Hout Bay is a very well to do area with massive gated houses on the slopes of the mountains.  However, just a few minutes away from the beach is Imizamo Yethu, a township settlement where the black South Africans live.  Many are Xhosa-speaking people from the Eastern Cape who were first allowed to settle into the area in 1989.  Visitors with a City Sight Seeing bus ticket are offered a free walking tour of the township.
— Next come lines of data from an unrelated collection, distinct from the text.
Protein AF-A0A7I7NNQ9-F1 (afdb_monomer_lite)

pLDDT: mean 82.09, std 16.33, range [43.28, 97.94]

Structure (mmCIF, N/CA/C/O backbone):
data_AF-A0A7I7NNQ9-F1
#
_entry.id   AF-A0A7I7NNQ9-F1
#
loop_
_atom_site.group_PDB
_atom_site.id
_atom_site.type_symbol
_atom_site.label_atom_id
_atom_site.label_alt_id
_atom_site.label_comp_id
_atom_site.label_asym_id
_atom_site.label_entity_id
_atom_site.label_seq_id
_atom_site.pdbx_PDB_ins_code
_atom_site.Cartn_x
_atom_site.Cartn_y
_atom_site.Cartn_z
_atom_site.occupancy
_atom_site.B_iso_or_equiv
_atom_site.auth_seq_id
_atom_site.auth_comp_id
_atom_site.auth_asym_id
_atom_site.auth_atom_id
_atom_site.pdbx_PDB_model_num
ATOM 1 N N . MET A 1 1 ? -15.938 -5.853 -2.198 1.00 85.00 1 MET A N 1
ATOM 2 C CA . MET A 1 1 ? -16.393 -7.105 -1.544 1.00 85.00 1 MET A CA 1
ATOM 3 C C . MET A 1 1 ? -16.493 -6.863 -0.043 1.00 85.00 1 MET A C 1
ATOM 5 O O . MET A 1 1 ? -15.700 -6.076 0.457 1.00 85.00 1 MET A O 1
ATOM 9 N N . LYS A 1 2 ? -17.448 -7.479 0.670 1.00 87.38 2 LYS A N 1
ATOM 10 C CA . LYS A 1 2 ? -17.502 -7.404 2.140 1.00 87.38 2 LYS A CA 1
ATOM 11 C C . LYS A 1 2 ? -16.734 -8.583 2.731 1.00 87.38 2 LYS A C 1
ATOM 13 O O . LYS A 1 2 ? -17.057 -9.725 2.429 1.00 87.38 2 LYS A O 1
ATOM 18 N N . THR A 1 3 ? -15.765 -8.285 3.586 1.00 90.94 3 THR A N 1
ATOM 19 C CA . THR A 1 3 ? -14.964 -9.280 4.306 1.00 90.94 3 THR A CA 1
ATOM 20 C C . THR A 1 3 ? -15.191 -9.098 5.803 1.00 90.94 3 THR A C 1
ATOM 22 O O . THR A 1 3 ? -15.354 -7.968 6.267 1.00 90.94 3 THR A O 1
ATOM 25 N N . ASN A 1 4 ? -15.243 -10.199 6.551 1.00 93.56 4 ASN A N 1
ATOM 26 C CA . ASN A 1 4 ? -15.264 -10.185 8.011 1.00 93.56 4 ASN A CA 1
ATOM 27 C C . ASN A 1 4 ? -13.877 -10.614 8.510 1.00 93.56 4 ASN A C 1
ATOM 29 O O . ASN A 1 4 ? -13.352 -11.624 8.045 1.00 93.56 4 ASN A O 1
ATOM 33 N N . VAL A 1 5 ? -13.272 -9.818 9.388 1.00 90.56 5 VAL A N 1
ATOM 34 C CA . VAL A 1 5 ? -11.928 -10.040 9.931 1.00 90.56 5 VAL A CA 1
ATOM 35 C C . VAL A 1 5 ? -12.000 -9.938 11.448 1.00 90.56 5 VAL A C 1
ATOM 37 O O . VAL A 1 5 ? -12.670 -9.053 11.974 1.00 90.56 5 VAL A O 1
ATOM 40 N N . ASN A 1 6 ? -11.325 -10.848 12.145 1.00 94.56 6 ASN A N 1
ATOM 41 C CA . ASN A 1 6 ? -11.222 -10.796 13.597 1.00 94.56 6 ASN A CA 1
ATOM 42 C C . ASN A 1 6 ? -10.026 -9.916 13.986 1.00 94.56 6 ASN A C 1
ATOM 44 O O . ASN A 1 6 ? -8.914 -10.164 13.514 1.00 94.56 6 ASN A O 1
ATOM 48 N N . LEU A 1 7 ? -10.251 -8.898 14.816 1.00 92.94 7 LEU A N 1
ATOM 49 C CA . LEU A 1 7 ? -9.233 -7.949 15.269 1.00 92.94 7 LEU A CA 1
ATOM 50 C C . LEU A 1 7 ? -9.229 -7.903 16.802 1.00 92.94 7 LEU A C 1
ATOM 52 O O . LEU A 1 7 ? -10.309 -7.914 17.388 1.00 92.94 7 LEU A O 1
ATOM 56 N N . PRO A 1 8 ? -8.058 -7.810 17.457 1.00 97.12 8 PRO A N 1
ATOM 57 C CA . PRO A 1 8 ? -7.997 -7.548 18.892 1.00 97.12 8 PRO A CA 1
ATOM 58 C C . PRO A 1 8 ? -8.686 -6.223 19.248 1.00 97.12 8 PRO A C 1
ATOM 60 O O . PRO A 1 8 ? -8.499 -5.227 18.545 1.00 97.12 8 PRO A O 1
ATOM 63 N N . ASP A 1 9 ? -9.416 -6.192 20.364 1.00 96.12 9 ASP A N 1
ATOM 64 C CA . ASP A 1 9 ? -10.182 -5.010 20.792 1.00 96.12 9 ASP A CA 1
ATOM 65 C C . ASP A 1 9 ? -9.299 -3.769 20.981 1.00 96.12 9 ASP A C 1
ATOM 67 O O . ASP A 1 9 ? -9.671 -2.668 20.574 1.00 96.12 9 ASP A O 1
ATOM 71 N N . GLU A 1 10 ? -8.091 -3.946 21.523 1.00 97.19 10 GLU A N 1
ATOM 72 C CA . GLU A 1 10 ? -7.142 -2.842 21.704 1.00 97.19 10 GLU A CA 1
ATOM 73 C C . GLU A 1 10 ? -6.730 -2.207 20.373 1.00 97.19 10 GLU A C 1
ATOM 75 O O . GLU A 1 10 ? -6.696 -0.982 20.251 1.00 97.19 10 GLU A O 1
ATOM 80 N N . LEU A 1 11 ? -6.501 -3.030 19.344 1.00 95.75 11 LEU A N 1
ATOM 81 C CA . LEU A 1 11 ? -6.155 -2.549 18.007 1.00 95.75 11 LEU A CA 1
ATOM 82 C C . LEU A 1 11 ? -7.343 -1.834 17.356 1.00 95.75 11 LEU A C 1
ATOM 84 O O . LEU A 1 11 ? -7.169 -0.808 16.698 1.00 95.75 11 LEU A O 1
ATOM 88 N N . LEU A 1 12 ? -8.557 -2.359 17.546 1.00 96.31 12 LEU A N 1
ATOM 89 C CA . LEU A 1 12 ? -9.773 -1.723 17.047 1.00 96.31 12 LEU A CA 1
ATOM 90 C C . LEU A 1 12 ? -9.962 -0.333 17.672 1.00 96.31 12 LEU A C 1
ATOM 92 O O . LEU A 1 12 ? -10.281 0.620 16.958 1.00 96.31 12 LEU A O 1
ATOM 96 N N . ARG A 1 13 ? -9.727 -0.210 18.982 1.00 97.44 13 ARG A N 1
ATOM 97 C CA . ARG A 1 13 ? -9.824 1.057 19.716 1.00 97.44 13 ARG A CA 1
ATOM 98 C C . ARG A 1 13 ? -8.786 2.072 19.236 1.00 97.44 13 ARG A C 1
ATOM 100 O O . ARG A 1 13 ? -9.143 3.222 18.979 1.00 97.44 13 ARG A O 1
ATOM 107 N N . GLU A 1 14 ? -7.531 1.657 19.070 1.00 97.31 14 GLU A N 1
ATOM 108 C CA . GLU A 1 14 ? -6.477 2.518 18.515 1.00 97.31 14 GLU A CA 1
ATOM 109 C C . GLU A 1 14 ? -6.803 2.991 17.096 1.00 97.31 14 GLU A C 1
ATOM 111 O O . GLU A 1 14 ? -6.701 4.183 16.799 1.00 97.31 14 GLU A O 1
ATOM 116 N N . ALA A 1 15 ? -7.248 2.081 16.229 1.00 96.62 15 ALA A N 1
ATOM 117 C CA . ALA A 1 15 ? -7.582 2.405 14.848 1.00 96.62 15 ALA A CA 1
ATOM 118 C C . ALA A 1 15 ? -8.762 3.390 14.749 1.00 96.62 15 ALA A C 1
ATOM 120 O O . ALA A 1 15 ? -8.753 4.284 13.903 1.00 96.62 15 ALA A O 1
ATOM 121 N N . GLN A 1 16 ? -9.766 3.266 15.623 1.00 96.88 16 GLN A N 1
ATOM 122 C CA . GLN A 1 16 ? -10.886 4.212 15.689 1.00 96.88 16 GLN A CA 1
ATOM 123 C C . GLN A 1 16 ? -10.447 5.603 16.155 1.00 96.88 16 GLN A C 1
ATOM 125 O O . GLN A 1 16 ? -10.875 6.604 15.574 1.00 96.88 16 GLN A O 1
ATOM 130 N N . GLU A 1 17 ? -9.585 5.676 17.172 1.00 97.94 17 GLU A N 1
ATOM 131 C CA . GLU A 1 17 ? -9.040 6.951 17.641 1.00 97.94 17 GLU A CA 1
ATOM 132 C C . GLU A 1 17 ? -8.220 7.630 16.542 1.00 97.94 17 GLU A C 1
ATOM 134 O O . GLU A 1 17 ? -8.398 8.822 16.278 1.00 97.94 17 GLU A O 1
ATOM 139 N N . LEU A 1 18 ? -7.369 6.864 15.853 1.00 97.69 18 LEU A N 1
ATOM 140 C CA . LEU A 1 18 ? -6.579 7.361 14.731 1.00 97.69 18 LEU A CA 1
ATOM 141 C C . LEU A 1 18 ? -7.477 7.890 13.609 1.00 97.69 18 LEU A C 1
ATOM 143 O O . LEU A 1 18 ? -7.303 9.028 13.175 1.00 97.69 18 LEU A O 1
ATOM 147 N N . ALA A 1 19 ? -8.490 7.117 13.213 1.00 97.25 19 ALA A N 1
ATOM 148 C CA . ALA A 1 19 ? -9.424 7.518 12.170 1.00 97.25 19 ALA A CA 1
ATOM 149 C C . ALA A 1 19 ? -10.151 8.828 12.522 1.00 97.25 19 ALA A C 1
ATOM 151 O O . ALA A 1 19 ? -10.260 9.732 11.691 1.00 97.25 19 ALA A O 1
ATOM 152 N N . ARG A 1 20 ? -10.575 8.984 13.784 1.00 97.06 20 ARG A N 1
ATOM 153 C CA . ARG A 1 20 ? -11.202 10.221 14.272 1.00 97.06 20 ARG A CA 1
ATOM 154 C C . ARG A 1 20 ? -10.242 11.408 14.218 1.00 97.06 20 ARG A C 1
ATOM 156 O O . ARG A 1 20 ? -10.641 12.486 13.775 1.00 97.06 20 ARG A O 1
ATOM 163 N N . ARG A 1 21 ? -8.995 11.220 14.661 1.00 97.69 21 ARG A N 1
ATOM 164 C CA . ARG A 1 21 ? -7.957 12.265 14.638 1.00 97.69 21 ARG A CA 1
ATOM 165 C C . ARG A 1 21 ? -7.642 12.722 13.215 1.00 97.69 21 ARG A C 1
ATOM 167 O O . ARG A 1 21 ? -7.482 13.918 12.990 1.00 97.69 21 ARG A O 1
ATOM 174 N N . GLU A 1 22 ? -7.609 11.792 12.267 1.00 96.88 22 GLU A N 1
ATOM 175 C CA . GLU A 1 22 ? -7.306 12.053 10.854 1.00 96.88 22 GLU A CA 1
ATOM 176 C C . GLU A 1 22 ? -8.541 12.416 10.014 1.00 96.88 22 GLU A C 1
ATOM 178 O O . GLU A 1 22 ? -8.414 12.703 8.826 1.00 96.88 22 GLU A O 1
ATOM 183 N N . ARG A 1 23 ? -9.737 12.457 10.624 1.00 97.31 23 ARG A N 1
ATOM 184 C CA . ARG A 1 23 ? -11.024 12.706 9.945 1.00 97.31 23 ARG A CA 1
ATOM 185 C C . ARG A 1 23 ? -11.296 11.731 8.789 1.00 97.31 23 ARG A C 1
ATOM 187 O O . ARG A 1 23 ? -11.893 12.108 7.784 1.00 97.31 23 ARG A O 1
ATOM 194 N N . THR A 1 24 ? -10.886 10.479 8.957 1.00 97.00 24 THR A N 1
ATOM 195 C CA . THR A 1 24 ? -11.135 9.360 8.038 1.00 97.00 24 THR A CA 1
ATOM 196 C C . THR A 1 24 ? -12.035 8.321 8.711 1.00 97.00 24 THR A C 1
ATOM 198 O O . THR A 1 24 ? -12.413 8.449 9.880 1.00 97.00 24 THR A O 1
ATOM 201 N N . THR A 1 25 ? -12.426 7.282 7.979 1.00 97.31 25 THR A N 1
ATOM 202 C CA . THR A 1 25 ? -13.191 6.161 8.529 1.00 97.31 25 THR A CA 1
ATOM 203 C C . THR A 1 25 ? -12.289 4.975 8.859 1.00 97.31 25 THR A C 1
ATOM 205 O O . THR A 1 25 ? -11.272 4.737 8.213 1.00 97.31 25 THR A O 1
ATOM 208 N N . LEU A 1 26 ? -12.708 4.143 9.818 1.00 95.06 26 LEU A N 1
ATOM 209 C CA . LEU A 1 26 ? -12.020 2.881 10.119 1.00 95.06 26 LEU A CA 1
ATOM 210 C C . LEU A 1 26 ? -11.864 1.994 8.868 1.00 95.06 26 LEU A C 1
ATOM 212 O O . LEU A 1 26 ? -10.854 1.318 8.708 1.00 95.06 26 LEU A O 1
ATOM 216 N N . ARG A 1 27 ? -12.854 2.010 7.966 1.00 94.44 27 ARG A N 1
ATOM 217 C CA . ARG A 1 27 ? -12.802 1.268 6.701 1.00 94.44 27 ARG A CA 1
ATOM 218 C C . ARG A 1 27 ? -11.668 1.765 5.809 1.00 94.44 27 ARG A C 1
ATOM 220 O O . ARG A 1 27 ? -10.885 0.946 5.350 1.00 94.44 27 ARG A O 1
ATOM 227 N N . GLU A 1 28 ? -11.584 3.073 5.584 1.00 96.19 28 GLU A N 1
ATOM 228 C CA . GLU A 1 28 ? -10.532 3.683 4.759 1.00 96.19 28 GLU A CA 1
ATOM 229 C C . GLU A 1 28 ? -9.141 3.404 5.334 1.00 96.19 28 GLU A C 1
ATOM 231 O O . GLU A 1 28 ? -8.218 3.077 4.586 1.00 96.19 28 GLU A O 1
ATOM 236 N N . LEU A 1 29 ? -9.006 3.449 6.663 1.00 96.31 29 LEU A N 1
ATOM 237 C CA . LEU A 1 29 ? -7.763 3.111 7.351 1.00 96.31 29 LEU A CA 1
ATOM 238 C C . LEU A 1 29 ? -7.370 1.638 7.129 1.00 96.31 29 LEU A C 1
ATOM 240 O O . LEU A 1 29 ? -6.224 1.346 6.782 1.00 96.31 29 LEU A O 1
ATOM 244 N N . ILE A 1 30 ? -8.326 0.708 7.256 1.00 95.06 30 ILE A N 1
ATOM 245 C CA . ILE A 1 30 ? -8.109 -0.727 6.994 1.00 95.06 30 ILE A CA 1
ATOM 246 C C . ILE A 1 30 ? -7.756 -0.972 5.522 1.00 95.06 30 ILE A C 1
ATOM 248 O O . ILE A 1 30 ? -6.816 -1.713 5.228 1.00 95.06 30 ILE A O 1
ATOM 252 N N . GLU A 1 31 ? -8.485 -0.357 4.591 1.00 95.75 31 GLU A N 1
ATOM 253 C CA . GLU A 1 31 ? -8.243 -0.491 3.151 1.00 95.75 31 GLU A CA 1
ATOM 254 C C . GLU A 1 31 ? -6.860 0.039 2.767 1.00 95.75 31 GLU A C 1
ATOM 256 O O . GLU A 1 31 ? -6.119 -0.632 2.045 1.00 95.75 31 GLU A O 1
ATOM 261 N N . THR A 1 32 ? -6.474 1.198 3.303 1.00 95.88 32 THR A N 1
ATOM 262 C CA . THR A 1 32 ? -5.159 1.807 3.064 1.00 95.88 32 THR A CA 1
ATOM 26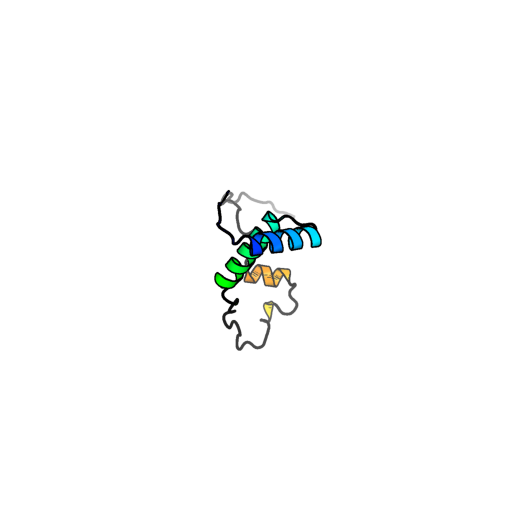3 C C . THR A 1 32 ? -4.037 0.934 3.614 1.00 95.88 32 THR A C 1
ATOM 265 O O . THR A 1 32 ? -3.065 0.662 2.901 1.00 95.88 32 THR A O 1
ATOM 268 N N . GLY A 1 33 ? -4.182 0.436 4.846 1.00 94.19 33 GLY A N 1
ATOM 269 C CA . GLY A 1 33 ? -3.214 -0.473 5.460 1.00 94.19 33 GLY A CA 1
ATOM 270 C C . GLY A 1 33 ? -3.044 -1.759 4.652 1.00 94.19 33 GLY A C 1
ATOM 271 O O . GLY A 1 33 ? -1.923 -2.124 4.290 1.00 94.19 33 GLY A O 1
ATOM 272 N N . LEU A 1 34 ? -4.153 -2.410 4.286 1.00 95.00 34 LEU A N 1
ATOM 273 C CA . LEU A 1 34 ? -4.124 -3.641 3.497 1.00 95.00 34 LEU A CA 1
ATOM 274 C C . LEU A 1 34 ? -3.518 -3.413 2.105 1.00 95.00 34 LEU A C 1
ATOM 276 O O . LEU A 1 34 ? -2.652 -4.178 1.685 1.00 95.00 34 LEU A O 1
ATOM 280 N N . CYS A 1 35 ? -3.921 -2.347 1.408 1.00 94.06 35 CYS A N 1
ATOM 281 C CA . CYS A 1 35 ? -3.385 -1.986 0.094 1.00 94.06 35 CYS A CA 1
ATOM 282 C C . CYS A 1 35 ? -1.870 -1.745 0.148 1.00 94.06 35 CYS A C 1
ATOM 284 O O . CYS A 1 35 ? -1.132 -2.238 -0.706 1.00 94.06 35 CYS A O 1
ATOM 286 N N . THR A 1 36 ? -1.395 -1.038 1.175 1.00 94.81 36 THR A N 1
ATOM 287 C CA . THR A 1 36 ? 0.033 -0.749 1.368 1.00 94.81 36 THR A CA 1
ATOM 288 C C . THR A 1 36 ? 0.835 -2.028 1.581 1.00 94.81 36 THR A C 1
ATOM 290 O O . THR A 1 36 ? 1.833 -2.247 0.896 1.00 94.81 36 THR A O 1
ATOM 293 N N . VAL A 1 37 ? 0.367 -2.915 2.466 1.00 95.00 37 VAL A N 1
ATOM 294 C CA . VAL A 1 37 ? 1.036 -4.197 2.738 1.00 95.00 37 VAL A CA 1
ATOM 295 C C . VAL A 1 37 ? 1.041 -5.091 1.502 1.00 95.00 37 VAL A C 1
ATOM 297 O O . VAL A 1 37 ? 2.065 -5.705 1.200 1.00 95.00 37 VAL A O 1
ATOM 300 N N . VAL A 1 38 ? -0.072 -5.152 0.764 1.00 94.44 38 VAL A N 1
ATOM 301 C CA . VAL A 1 38 ? -0.141 -5.915 -0.488 1.00 94.44 38 VAL A CA 1
ATOM 302 C C . VAL A 1 38 ? 0.864 -5.367 -1.490 1.00 94.44 38 VAL A C 1
ATOM 304 O O . VAL A 1 38 ? 1.664 -6.151 -1.973 1.00 94.44 38 VAL A O 1
ATOM 307 N N . LYS A 1 39 ? 0.902 -4.053 -1.744 1.00 89.00 39 LYS A N 1
ATOM 308 C CA . LYS A 1 39 ? 1.869 -3.435 -2.672 1.00 89.00 39 LYS A CA 1
ATOM 309 C C . LYS A 1 39 ? 3.320 -3.692 -2.272 1.00 89.00 39 LYS A C 1
ATOM 311 O O . LYS A 1 39 ? 4.149 -4.003 -3.124 1.00 89.00 39 LYS A O 1
ATOM 316 N N . GLN A 1 40 ? 3.624 -3.574 -0.981 1.00 88.44 40 GLN A N 1
ATOM 317 C CA . GLN A 1 40 ? 4.963 -3.827 -0.455 1.00 88.44 40 GLN A CA 1
ATOM 318 C C . GLN A 1 40 ? 5.388 -5.283 -0.684 1.00 88.44 40 GLN A C 1
ATOM 320 O O . GLN A 1 40 ? 6.530 -5.547 -1.052 1.00 88.44 40 GLN A O 1
ATOM 325 N N . ARG A 1 41 ? 4.474 -6.234 -0.462 1.00 87.12 41 ARG A N 1
ATOM 326 C CA . ARG A 1 41 ? 4.762 -7.674 -0.551 1.00 87.12 41 ARG A CA 1
ATOM 327 C C . ARG A 1 41 ? 4.614 -8.246 -1.950 1.00 87.12 41 ARG A C 1
ATOM 329 O O . ARG A 1 41 ? 5.267 -9.235 -2.258 1.00 87.12 41 ARG A O 1
ATOM 336 N N . SER A 1 42 ? 3.780 -7.643 -2.791 1.00 83.25 42 SER A N 1
ATOM 337 C CA . SER A 1 42 ? 3.571 -8.080 -4.169 1.00 83.25 42 SER A CA 1
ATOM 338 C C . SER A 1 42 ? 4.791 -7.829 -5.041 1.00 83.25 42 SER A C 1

I am not into slum tourism so I passed. 

A busy Camps Bay

The ride back into town was via Llandudno another seaside town and Camps Bay.  Both were very crowded as it is a bank holiday.  Camps Bay especially with people setting up picnic in any space that they could find.  It was too busy for me to settle so I hoped on another bus which crawled through the traffic back to town.  From there I hopped on the bus heading to Table Mountain.

Table Mountain

Table Mountain - Cape Town
A view of the city and coast from Table Mountain

Table Mountain was voted one of the New Seven Wonders of the World in 2011 and is the country’s most photographed attraction. It got its name for its resemblance to a table apparently (I don’t see a table when I look at it). The bus does not take you all the way to the top.  To get to the summit you have to take a cable car and you can get a ticket at the cable car station or when you purchase your City Sightseeing ticket like I did.  The cable car ride is less than five minutes, it rotates 360 degrees, thereby giving you a panoramic view of the city as you ascend, if you can bear to look.  I have a fear of heights so for most of the ride up I had my eyes firmly closed.  The view from the top which overlooks Cape Town and Table Bay and the surrounding areas is spectacular.  I arrived just before sunset but it was still packed with people.

Table Mountain - Cape Town
Tourists taking pictures from the top of the mountain

There are plenty if things to do if you are not content with sitting down and taking in the views.  You can get something to eat or drink at the Table Mountain Café, which serves a variety of snacks, wines and desserts, or go shopping in one of the three Shops at the Top, where you will find a variety of gifts and souvenirs. There is also a guided walk and audio tour but unfortunately I arrived too late for both so I settled for the sunset which was not a bad substitute.